Scientists Propose Hunting for Tiny Black Holes in Everyday Objects

Scientists have proposed a new way to search for evidence of primordial black holes, hypothetical objects that may have formed in the early universe. According to a theoretical study led by Dejan Stojkovic, a professor of physics at the University at Buffalo, and De-Chang Dai, PhD, of National Dong Hwa University and Case Western Reserve University, these small black holes could be hiding in planets or even everyday objects on Earth.

The researchers suggest that if a primordial black hole became trapped within a large rocky object, it would consume its liquid core and leave it hollow. Alternatively, a faster primordial black hole might leave behind straight tunnels large enough to be visible by a microscope if passing through solid material. Stojkovic notes that the chances of finding these signatures are small, but searching for them would not require much resources and the potential payoff would be immense. The National Science Foundation and the National Science and Technology Council (Taiwan) supported the study.
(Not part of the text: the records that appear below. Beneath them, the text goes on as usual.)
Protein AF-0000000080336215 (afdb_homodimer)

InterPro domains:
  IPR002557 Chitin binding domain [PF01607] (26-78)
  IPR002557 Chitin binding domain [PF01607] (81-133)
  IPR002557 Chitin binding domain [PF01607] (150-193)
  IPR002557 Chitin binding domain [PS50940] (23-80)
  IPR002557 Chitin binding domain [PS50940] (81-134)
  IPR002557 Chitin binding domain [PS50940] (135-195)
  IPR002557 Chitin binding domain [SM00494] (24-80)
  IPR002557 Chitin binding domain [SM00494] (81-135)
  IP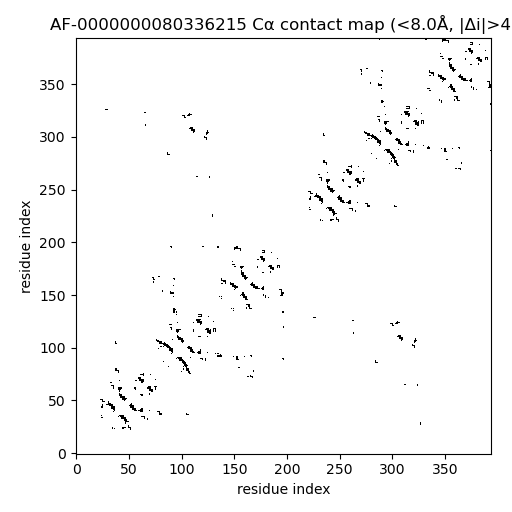R002557 Chitin binding domain [SM00494] (136-195)
  IPR036508 Chitin binding domain superfamily [SSF57625] (21-81)
  IPR036508 Chitin binding domain superfamily [SSF57625] (79-139)
  IPR036508 Chitin binding domain superfamily [SSF57625] (137-194)
  IPR051940 Chitin-binding developmental regulator [PTHR23301] (82-194)

Radius of gyration: 26.64 Å; Cα contacts (8 Å, |Δi|>4): 860; chains: 2; bounding box: 90×76×93 Å

Foldseek 3Di:
DPPPPPPPPPPPPPPPPPPPPPPDQCVPPDAQAKGFDLADQQWIFHDHPNDTHIDGHPDQWGQARVVRDTDRLQVHPHDFDPDQADWDKWQFQADFQKIWIAHNSHIDIDGHPPQWGAARVVRDIDGPVVHDPPHDHQDQDDDPVDWDKAAATRDQQWIWIRDNRGTGIDGHDPQWGQANVVRDTDGPVVHDRDHDD/DPPPPPPPPPPPPPPPPPPPPPPDQCVPPDAQAKGFDLADQQWIFHDHPNDTHIDGHPDQWGQARVVRDTDHLQVHPHDFDPDQADWDKWQFQADFQKIWIAHNSHIDIDGHPPQWGAARVVRDIDGPVVHDPVDDHQDQDDDPVDWDKAAAGRDQQWIWIRDNRGTGIDGHDPQWGQANVVRDTDGPVVHDRDHDD

Nearest PDB structures (foldseek):
  8in6-assembly1_A  TM=3.290E-01  e=4.810E-09  Aplysia kurodai
  5hbf-assembly3_A  TM=8.267E-01  e=7.203E-02  Homo sapiens
  5hbf-assembly3_B  TM=7.615E-01  e=1.060E-01  Homo sapiens
  1dqc-assembly1_A  TM=6.824E-01  e=1.744E-01  Tachypleus tridentatus
  6so0-assembly1_A  TM=6.421E-01  e=2.713E-01  Homo sapiens

Organism: Anopheles sinensis (NCBI:txid74873)

Secondary structure (DSSP, 8-state):
------------------------TTTTPPTT-EEE-TT-TTEEEEEETTEEEEEE-STT-EEETTTTEEE-GGGS-----S--SSEEEEE-SS-TTEEEEEETTEEEEEEEPTTEEEETTTTEEEEGGG---------SS-BTTB-EEEE-SS-TTEEEEEETTEEEEEEPPTTEEEETTTTEEEEGGG-------/------------------------TTTTPPTT-EEE-TT-TTEEEEEETTEEEEEE-STTPEEETTTTEEE-GGGS-----S--SSEEEEE-SS-TTEEEEEETTEEEEEEEPTTEEEETTTTEEEEGGG----S-PPPSS-BTTB-EEEE-SS-TTEEEEEETTEEEEEEPPTTEEEETTTTEEEEGGG-------

Sequence (394 aa):
MHSKAITCLIGLSVLVIGAASFEQPCQGVRNGYFVRDKSNCAGYYYCNEGASILNLCPGDFYFNELTQMCDYPERVNCHICQQQTGVQVSAHPQNCNQFIVCSEGYSSIGQCIEGYAFDGRQRVCHPSSRVNCSSSRCPEQDNPNQIVYLPGVESCEEYFICQSGMAVQKLCAPGLFWDAINERCDFSQNVSCNLKNMHSKAITCLIGLSVLVIGAASFEQPCQGVRNGYFVRDKSNCAGYYYCNEGASILNLCPGDFYFNELTQMCDYPERVNCHICQQQTGVQVSAHPQNCNQFIVCSEGYSSIGQCIEGYAFDGRQRVCHPSSRVNCSSSRCPEQDNPNQIVYLPGVESCEEYFICQSGMAVQKLCAPGLFWDAINERCDFSQNVSCNLKN

pLDDT: mean 86.08, std 14.74, range [36.16, 98.69]

Structure (mmCIF, N/CA/C/O backbone):
data_AF-0000000080336215-model_v1
#
loop_
_entity.id
_entity.type
_entity.pdbx_description
1 polymer 'Chitin-binding type-2 domain-containing protein'
#
loop_
_atom_site.group_PDB
_atom_site.id
_atom_site.type_symbol
_atom_site.label_atom_id
_atom_site.label_alt_id
_atom_site.label_comp_id
_atom_site.label_asym_id
_atom_site.label_entity_id
_atom_site.label_seq_id
_atom_site.pdbx_PDB_ins_code
_atom_site.Cartn_x
_atom_site.Cartn_y
_atom_site.Cartn_z
_atom_site.occupancy
_atom_site.B_iso_or_equiv
_atom_site.auth_seq_id
_atom_site.auth_comp_id
_atom_site.auth_asym_id
_atom_site.auth_atom_id
_atom_site.pdbx_PDB_model_num
ATOM 1 N N . MET A 1 1 ? 67.312 15.062 -40.844 1 37.59 1 MET A N 1
ATOM 2 C CA . MET A 1 1 ? 66.062 14.367 -41.031 1 37.59 1 MET A CA 1
ATOM 3 C C . MET A 1 1 ? 65.5 13.867 -39.688 1 37.59 1 MET A C 1
ATOM 5 O O . MET A 1 1 ? 65.938 12.805 -39.188 1 37.59 1 MET A O 1
ATOM 9 N N . HIS A 1 2 ? 65.312 14.859 -38.688 1 51.88 2 HIS A N 1
ATOM 10 C CA . HIS A 1 2 ? 64.75 14.617 -37.344 1 51.88 2 HIS A CA 1
ATOM 11 C C . HIS A 1 2 ? 63.344 14.086 -37.406 1 51.88 2 HIS A C 1
ATOM 13 O O . HIS A 1 2 ? 62.438 14.734 -37.969 1 51.88 2 HIS A O 1
ATOM 19 N N . SER A 1 3 ? 63.094 12.773 -37.406 1 42.91 3 SER A N 1
ATOM 20 C CA . SER A 1 3 ? 61.781 12.086 -37.344 1 42.91 3 SER A CA 1
ATOM 21 C C . SER A 1 3 ? 61.125 12.328 -35.969 1 42.91 3 SER A C 1
ATOM 23 O O . SER A 1 3 ? 61.719 12.039 -34.938 1 42.91 3 SER A O 1
ATOM 25 N N . LYS A 1 4 ? 60.25 13.336 -35.844 1 53.5 4 LYS A N 1
ATOM 26 C CA . LYS A 1 4 ? 59.344 13.516 -34.688 1 53.5 4 LYS A CA 1
ATOM 27 C C . LYS A 1 4 ? 58.438 12.305 -34.5 1 53.5 4 LYS A C 1
ATOM 29 O O . LYS A 1 4 ? 57.625 11.984 -35.375 1 53.5 4 LYS A O 1
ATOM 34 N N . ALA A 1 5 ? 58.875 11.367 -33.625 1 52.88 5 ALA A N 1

Primordial Black Holes: The Elusive Dark Matter Candidates

The concept of primordial black holes (PBHs) has been theorized for decades, and researchers continue to explore their potential as dark matter candidates. These hypothetical objects are thought to have formed in the early universe, potentially arising from areas of space with higher density than their surroundings.

Formation and Properties of Primordial Black Holes

According to theoretical models, PBHs would have much less mass than stellar black holes formed by dying stars. However, they would still be extremely dense, with masses comparable to that of a mountain compacted into an area the size of an atom. The rapid expansion of the universe after the Big Bang could have led to the formation of these objects.

Hollow Objects as Signatures of Primordial Black Holes

Researchers propose that if a PBH became trapped within a planet, moon, or asteroid, it could absorb the liquid central core, leaving behind a hollow shell. The strength of natural materials like granite and iron would determine whether such a shell could support itself or collapse under its own tension. Calculations suggest that these hollow objects could be no more than one-tenth of Earth’s radius, making them more likely to be minor planets than proper planets.

Detecting Hollow Objects with Telescopes

Mass and density can be determined by studying an object’s orbit. If the object’s density is too low for its size, it could be a good indication that it’s hollow. Telescopes could potentially detect these objects, providing evidence for the existence of PBHs.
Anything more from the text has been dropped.